→ **PROBLEM TO WORK ON**
Omit all images, then repeat exactly the lines below from the one containing "ATOM 48 C CA" through the one containing "ATOM 51 O O", both ends included.

-- Opening Marker --

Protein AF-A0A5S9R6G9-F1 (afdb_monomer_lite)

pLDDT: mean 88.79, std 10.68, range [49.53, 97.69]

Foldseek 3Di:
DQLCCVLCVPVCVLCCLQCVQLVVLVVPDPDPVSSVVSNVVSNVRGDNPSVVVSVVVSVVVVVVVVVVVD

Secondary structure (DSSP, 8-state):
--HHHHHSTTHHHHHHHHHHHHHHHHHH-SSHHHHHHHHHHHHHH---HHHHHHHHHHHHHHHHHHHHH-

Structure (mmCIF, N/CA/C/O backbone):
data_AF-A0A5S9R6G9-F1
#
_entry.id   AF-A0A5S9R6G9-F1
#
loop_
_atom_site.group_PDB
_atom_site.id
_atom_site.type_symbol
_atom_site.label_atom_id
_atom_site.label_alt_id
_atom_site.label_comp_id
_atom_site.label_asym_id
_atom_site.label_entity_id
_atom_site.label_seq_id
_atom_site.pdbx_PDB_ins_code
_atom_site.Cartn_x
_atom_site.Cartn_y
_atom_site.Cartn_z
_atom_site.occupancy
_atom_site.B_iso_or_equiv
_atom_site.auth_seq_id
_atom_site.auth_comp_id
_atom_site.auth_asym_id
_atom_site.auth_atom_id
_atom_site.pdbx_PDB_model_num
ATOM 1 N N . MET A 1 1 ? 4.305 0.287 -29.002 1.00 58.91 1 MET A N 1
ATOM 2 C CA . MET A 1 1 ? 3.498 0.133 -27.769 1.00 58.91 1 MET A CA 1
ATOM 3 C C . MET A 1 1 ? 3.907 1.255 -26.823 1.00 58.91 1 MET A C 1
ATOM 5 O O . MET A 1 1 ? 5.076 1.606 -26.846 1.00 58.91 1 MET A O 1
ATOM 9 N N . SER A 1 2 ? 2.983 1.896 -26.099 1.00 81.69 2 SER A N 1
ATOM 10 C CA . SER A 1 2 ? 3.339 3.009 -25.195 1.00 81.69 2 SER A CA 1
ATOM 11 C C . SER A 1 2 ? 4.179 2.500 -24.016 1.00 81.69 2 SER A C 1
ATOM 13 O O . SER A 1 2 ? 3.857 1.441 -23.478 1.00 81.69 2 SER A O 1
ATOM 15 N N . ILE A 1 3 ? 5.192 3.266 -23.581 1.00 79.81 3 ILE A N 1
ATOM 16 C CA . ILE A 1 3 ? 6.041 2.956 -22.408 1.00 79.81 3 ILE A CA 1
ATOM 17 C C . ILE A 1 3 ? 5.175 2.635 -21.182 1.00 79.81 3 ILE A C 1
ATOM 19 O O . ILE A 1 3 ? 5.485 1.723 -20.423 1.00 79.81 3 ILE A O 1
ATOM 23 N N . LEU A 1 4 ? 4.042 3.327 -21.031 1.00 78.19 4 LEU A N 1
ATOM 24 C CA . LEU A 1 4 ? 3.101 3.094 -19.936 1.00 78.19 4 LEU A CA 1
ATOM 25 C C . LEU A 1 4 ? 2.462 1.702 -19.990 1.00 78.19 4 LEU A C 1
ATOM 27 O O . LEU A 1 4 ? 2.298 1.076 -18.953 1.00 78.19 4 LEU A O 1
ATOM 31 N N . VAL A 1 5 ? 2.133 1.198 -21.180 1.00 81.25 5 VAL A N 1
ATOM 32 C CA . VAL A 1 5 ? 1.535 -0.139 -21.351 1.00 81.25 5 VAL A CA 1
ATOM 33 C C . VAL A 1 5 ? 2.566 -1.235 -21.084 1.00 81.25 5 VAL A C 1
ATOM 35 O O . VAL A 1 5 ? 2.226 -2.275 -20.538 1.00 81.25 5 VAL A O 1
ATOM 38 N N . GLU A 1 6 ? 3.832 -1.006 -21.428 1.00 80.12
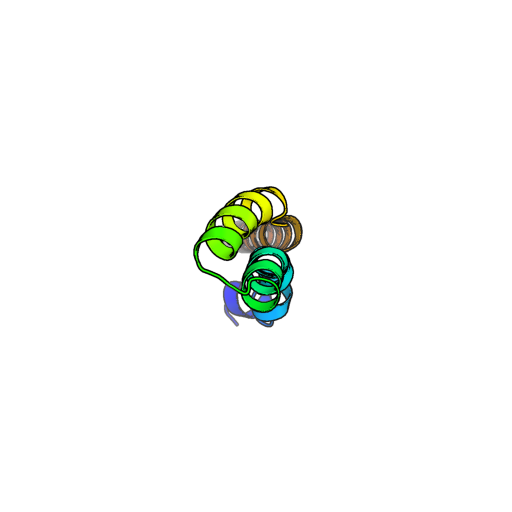 6 GLU A N 1
ATOM 39 C CA . GLU A 1 6 ? 4.913 -1.950 -21.123 1.00 80.12 6 GLU A CA 1
ATOM 40 C C . GLU A 1 6 ? 5.269 -1.971 -19.632 1.00 80.12 6 GLU A C 1
ATOM 42 O O . GLU A 1 6 ? 5.556 -3.030 -19.087 1.00 80.12 6 GLU A O 1
ATOM 47 N N . THR A 1 7 ? 5.262 -0.813 -18.966 1.00 79.19 7 THR A N 1
ATOM 48 C CA . THR A 1 7 ? 5.639 -0.708 -17.550 1.00 7
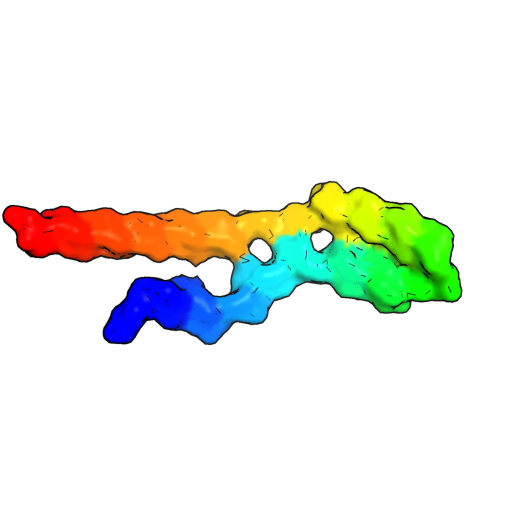9.19 7 THR A CA 1
ATOM 49 C C . THR A 1 7 ? 4.497 -1.045 -16.596 1.00 79.19 7 THR A C 1
ATOM 51 O O . THR A 1 7 ? 4.740 -1.656 -15.563 1.00 79.19 7 THR A O 1
ATOM 54 N N . PHE A 1 8 ? 3.260 -0.682 -16.935 1.00 82.56 8 PHE A N 1
ATOM 55 C CA . PHE A 1 8 ? 2.071 -0.904 -16.105 1.00 82.56 8 PHE A CA 1
ATOM 56 C C . PHE A 1 8 ? 1.123 -1.953 -16.697 1.00 82.56 8 PHE A C 1
ATOM 58 O O . PHE A 1 8 ? -0.058 -1.976 -16.357 1.00 82.56 8 PHE A O 1
ATOM 65 N N . GLY A 1 9 ? 1.617 -2.819 -17.590 1.00 81.31 9 GLY A N 1
ATOM 66 C CA . GLY A 1 9 ? 0.813 -3.878 -18.211 1.00 81.31 9 GLY A CA 1
ATOM 67 C C . GLY A 1 9 ? 0.138 -4.798 -17.189 1.00 81.31 9 GLY A C 1
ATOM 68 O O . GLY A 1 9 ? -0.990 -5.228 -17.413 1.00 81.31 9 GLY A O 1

-- Closing Marker --

→ **EXERCISE OUTPUT**
ATOM 48 C CA . THR A 1 7 ? 5.639 -0.708 -17.550 1.00 7
9.19 7 THR A CA 1
ATOM 49 C C . THR A 1 7 ? 4.497 -1.045 -16.596 1.00 79.19 7 THR A C 1
ATOM 51 O O . THR A 1 7 ? 4.740 -1.656 -15.563 1.00 79.19 7 THR A O 1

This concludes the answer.